***** Record excerpts

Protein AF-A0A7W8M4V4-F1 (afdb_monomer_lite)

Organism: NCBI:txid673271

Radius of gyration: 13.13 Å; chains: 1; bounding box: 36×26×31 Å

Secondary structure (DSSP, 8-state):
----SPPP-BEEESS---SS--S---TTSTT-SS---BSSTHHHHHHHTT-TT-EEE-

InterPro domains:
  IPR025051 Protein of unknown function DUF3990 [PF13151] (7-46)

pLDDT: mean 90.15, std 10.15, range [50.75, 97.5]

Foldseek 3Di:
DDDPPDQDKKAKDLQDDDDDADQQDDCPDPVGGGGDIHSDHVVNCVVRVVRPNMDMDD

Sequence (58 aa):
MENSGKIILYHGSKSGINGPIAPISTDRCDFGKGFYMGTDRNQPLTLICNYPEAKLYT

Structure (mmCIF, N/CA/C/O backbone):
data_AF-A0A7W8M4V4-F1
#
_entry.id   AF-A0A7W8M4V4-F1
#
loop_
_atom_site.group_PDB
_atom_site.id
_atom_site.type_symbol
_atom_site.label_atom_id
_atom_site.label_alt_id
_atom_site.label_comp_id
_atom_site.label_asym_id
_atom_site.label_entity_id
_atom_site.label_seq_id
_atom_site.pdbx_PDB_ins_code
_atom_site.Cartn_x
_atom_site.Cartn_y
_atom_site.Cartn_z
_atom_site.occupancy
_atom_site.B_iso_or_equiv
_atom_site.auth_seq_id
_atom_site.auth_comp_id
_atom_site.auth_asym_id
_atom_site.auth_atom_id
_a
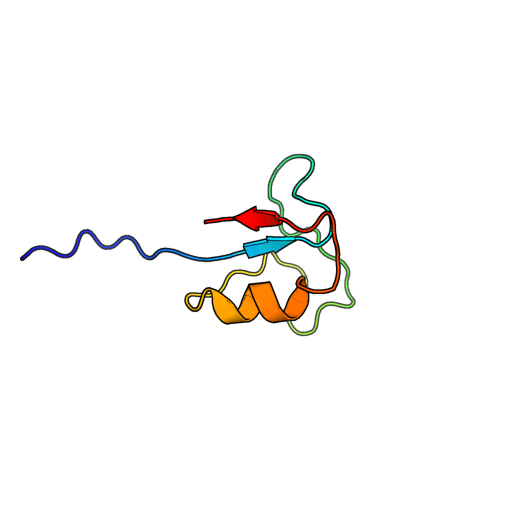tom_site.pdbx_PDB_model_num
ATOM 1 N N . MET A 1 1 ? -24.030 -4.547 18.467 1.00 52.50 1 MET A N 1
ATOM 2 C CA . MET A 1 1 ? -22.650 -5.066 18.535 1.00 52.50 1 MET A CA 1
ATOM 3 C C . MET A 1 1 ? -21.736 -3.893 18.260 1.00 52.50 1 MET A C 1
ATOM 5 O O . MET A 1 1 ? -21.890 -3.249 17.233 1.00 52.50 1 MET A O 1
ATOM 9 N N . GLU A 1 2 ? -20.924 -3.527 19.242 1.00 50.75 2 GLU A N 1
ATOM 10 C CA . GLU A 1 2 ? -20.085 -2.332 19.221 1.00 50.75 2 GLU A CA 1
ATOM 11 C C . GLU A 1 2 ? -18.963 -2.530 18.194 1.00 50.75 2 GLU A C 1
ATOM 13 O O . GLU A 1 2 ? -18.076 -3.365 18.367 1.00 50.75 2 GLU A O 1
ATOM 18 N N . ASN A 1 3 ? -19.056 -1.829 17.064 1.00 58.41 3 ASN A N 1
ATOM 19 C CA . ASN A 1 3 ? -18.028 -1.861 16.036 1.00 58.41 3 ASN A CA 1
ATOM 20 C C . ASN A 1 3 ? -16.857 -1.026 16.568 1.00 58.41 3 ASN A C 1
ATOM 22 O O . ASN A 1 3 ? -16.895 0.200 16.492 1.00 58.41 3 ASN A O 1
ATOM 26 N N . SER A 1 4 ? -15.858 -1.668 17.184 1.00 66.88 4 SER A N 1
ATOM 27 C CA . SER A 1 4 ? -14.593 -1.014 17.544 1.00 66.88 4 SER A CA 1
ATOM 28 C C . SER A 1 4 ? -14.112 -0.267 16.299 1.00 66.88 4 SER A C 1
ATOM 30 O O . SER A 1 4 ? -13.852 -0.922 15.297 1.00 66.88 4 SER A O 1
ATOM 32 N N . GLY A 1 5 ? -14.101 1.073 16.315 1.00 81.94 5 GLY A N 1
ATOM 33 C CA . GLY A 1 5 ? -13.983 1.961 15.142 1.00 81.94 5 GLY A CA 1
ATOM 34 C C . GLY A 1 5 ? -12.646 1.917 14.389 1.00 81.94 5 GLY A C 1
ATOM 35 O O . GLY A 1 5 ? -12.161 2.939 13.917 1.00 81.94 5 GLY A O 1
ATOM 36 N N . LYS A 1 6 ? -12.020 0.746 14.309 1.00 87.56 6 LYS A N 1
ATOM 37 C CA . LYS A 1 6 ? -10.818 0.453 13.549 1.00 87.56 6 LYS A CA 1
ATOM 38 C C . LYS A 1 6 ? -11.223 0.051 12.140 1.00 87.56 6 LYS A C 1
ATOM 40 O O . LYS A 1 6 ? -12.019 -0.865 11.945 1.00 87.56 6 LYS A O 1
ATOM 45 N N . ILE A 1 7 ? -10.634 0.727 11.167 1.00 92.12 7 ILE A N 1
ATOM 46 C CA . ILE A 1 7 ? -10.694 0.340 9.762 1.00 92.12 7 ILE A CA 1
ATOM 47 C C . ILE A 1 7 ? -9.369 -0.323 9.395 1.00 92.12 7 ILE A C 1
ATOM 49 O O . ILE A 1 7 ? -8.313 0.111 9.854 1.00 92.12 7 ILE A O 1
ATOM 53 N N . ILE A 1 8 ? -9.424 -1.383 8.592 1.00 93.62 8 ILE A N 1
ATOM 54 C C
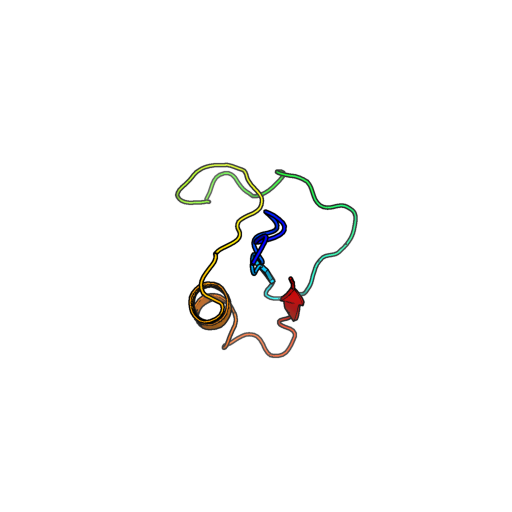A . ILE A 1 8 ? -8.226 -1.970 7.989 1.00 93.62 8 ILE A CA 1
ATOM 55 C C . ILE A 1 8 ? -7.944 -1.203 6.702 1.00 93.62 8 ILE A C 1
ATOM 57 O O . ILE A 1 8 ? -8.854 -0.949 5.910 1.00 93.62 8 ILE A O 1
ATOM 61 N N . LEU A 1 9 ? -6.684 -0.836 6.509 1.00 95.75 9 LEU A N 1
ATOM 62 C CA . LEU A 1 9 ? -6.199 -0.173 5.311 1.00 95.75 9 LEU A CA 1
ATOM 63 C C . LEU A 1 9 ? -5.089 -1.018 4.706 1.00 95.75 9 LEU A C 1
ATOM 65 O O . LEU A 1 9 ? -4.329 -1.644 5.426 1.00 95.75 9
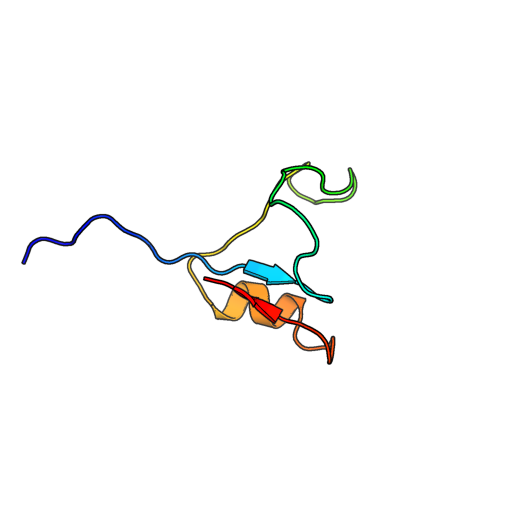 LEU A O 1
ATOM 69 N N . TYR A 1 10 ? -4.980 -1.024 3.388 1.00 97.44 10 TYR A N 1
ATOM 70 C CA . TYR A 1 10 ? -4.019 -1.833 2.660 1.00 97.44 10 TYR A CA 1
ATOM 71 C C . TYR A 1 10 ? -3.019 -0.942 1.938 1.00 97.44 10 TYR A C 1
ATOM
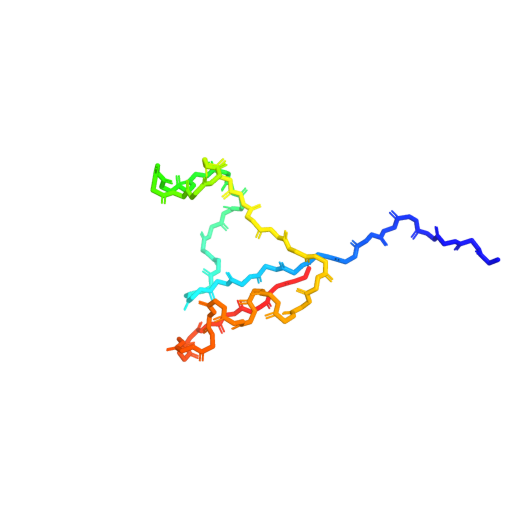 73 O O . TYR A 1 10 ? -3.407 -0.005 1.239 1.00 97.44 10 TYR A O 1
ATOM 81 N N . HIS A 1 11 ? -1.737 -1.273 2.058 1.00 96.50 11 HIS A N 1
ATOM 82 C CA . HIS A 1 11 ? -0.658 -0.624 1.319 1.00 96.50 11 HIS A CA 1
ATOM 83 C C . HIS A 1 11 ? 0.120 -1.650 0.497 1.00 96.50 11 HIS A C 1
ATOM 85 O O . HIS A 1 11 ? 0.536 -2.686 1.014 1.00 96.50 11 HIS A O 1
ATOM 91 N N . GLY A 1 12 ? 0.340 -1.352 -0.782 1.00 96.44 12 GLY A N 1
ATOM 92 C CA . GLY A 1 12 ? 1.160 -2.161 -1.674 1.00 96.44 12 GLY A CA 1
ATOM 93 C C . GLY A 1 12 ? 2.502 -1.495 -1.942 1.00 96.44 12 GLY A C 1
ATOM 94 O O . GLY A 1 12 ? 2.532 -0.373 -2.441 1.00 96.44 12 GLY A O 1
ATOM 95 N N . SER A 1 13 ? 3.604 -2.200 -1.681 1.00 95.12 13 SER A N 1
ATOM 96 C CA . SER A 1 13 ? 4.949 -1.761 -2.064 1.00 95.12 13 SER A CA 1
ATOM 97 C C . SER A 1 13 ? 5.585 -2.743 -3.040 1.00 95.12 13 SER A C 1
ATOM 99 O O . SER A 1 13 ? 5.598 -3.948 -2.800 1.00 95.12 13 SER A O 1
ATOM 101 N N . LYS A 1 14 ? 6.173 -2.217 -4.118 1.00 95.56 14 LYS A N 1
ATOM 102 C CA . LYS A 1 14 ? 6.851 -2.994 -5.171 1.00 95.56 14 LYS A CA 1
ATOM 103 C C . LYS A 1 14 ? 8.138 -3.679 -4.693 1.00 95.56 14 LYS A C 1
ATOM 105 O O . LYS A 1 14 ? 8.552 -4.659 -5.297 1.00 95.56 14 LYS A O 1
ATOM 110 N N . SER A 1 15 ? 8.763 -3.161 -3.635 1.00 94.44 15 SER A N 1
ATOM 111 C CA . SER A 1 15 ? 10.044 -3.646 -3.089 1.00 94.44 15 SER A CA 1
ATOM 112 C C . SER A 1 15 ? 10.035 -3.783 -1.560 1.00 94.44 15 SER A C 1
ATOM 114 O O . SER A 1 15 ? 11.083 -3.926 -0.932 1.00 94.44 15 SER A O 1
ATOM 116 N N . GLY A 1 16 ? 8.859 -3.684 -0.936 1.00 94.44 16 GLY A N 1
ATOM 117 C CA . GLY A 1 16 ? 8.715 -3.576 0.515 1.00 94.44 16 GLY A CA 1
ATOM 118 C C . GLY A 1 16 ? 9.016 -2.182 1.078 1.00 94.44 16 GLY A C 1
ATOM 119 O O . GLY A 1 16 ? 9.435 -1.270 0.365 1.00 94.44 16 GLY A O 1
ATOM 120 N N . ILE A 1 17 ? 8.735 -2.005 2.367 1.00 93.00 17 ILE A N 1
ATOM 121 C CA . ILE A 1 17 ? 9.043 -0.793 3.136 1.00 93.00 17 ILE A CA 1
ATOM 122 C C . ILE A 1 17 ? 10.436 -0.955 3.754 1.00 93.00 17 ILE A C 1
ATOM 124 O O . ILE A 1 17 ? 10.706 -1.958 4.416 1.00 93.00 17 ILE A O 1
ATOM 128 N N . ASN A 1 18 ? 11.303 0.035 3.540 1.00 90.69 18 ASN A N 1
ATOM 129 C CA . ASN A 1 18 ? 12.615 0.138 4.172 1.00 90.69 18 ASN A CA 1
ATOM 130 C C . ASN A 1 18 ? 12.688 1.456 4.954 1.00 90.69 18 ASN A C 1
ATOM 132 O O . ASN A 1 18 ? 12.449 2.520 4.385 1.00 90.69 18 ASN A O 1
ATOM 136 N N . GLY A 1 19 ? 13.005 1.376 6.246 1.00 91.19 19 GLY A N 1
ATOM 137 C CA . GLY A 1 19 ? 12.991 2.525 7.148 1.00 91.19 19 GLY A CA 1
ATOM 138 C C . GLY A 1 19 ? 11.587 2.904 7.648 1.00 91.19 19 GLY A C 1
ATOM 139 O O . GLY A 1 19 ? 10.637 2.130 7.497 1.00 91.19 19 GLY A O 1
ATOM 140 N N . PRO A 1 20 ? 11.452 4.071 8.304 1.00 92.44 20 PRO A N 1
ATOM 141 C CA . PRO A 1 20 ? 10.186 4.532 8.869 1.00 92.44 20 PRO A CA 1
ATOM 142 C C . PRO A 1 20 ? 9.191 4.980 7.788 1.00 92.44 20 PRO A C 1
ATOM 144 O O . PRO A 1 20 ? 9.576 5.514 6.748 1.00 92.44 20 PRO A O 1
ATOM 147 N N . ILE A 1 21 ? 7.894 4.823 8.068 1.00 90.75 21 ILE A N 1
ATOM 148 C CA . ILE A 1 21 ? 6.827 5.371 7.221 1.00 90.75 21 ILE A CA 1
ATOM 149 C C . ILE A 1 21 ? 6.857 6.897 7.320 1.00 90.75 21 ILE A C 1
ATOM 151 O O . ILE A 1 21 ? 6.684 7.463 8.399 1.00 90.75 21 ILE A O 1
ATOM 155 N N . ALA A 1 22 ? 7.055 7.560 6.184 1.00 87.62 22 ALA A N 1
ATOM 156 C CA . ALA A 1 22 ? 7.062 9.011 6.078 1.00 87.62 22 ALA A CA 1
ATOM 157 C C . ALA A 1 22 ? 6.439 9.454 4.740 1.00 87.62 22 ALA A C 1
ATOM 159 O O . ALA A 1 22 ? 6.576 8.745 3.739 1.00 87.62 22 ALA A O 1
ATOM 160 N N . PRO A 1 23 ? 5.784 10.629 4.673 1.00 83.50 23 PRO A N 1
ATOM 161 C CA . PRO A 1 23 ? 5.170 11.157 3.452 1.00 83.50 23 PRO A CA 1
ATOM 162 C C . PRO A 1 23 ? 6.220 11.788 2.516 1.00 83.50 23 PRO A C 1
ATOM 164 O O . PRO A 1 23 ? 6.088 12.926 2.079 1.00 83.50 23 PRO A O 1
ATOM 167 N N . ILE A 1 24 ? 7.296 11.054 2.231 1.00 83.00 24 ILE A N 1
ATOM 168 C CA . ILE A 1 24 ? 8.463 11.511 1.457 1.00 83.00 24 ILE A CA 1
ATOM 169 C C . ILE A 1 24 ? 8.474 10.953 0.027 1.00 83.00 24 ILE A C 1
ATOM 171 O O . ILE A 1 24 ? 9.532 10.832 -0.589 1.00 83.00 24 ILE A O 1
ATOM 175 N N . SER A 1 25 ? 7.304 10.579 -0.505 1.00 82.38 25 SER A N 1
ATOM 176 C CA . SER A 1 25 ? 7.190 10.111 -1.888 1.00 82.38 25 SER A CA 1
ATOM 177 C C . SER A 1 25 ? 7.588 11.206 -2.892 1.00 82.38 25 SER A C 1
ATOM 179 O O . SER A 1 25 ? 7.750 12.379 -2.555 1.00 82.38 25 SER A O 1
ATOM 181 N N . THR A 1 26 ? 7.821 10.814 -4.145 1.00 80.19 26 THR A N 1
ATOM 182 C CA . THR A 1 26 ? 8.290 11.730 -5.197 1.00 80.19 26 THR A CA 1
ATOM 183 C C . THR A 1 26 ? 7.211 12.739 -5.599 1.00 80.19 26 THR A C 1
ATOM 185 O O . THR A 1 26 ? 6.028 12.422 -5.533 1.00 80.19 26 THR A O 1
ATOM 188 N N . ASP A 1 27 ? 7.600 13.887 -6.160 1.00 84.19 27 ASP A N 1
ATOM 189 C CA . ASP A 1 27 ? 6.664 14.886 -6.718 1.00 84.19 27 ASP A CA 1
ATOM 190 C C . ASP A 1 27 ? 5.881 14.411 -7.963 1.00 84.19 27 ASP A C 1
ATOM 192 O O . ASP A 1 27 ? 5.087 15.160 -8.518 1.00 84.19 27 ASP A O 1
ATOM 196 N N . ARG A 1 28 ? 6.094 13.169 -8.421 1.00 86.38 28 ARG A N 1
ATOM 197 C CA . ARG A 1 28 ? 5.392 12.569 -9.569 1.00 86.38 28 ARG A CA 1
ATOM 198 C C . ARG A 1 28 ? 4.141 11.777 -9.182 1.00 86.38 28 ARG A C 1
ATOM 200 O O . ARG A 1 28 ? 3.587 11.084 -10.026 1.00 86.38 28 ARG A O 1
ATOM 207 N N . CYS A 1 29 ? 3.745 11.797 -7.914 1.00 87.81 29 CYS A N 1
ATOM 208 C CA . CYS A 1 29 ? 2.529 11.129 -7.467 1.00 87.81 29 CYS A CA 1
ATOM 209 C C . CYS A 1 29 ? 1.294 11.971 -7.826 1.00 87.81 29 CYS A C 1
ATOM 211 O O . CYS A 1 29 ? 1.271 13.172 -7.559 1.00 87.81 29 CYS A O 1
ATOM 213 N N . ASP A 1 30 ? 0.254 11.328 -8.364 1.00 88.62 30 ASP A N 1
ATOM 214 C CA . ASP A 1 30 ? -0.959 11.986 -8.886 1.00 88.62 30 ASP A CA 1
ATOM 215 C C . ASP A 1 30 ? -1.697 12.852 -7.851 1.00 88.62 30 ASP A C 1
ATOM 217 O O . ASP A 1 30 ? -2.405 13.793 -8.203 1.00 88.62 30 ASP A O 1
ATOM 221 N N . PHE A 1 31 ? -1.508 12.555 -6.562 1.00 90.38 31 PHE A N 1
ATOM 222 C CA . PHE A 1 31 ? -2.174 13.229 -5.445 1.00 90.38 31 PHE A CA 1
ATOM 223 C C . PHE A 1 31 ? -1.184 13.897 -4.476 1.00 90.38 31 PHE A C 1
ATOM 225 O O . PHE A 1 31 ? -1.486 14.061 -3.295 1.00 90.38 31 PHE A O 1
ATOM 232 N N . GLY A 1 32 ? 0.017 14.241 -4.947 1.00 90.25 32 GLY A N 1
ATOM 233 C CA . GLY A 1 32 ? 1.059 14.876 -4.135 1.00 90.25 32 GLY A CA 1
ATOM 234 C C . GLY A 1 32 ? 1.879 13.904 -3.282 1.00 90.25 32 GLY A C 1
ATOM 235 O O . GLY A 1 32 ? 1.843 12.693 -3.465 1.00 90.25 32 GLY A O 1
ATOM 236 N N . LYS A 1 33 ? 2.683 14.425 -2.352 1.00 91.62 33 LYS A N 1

**********

● Your instructions
The stretch to restate runs from the line above containing "ATOM 36 N N" through the line containing "ATOM 91 N N". Copy it word for word, ends included, without pictures.

● Exercise output
ATOM 36 N N . LYS A 1 6 ? -12.020 0.746 14.309 1.00 87.56 6 LYS A N 1
ATOM 37 C CA . LYS A 1 6 ? -10.818 0.453 13.549 1.00 87.56 6 LYS A CA 1
ATOM 38 C C . LYS A 1 6 ? -11.223 0.051 12.140 1.00 87.56 6 LYS A C 1
ATOM 40 O O . LYS A 1 6 ? -12.019 -0.865 11.945 1.00 87.56 6 LYS A O 1
ATOM 45 N N . ILE A 1 7 ? -10.634 0.727 11.167 1.00 92.12 7 ILE A N 1
ATOM 46 C CA . ILE A 1 7 ? -10.694 0.340 9.762 1.00 92.12 7 ILE A CA 1
ATOM 47 C C . ILE A 1 7 ? -9.369 -0.323 9.395 1.00 92.12 7 ILE A C 1
ATOM 49 O O . ILE A 1 7 ? -8.313 0.111 9.854 1.00 92.12 7 ILE A O 1
ATOM 53 N N . ILE A 1 8 ? -9.424 -1.383 8.592 1.00 93.62 8 ILE A N 1
ATOM 54 C C
A . ILE A 1 8 ? -8.226 -1.970 7.989 1.00 93.62 8 ILE A CA 1
ATOM 55 C C . ILE A 1 8 ? -7.944 -1.203 6.702 1.00 93.62 8 ILE A C 1
ATOM 57 O O . ILE A 1 8 ? -8.854 -0.949 5.910 1.00 93.62 8 ILE A O 1
ATOM 61 N N . LEU A 1 9 ? -6.684 -0.836 6.509 1.00 95.75 9 LEU A N 1
ATOM 62 C CA . LEU A 1 9 ? -6.199 -0.173 5.311 1.00 95.75 9 LEU A CA 1
ATOM 63 C C . LEU A 1 9 ? -5.089 -1.018 4.706 1.00 95.75 9 LEU A C 1
ATOM 65 O O . LEU A 1 9 ? -4.329 -1.644 5.426 1.00 95.75 9
 LEU A O 1
ATOM 69 N N . TYR A 1 10 ? -4.980 -1.024 3.388 1.00 97.44 10 TYR A N 1
ATOM 70 C CA . TYR A 1 10 ? -4.019 -1.833 2.660 1.00 97.44 10 TYR A CA 1
ATOM 71 C C . TYR A 1 10 ? -3.019 -0.942 1.938 1.00 97.44 10 TYR A C 1
ATOM
 73 O O . TYR A 1 10 ? -3.407 -0.005 1.239 1.00 97.44 10 TYR A O 1
ATOM 81 N N . HIS A 1 11 ? -1.737 -1.273 2.058 1.00 96.50 11 HIS A N 1
ATOM 82 C CA . HIS A 1 11 ? -0.658 -0.624 1.319 1.00 96.50 11 HIS A CA 1
ATOM 83 C C . HIS A 1 11 ? 0.120 -1.650 0.497 1.00 96.50 11 HIS A C 1
ATOM 85 O O . HIS A 1 11 ? 0.536 -2.686 1.014 1.00 96.50 11 HIS A O 1
ATOM 91 N N . GLY A 1 12 ? 0.340 -1.352 -0.782 1.00 96.44 12 GLY A N 1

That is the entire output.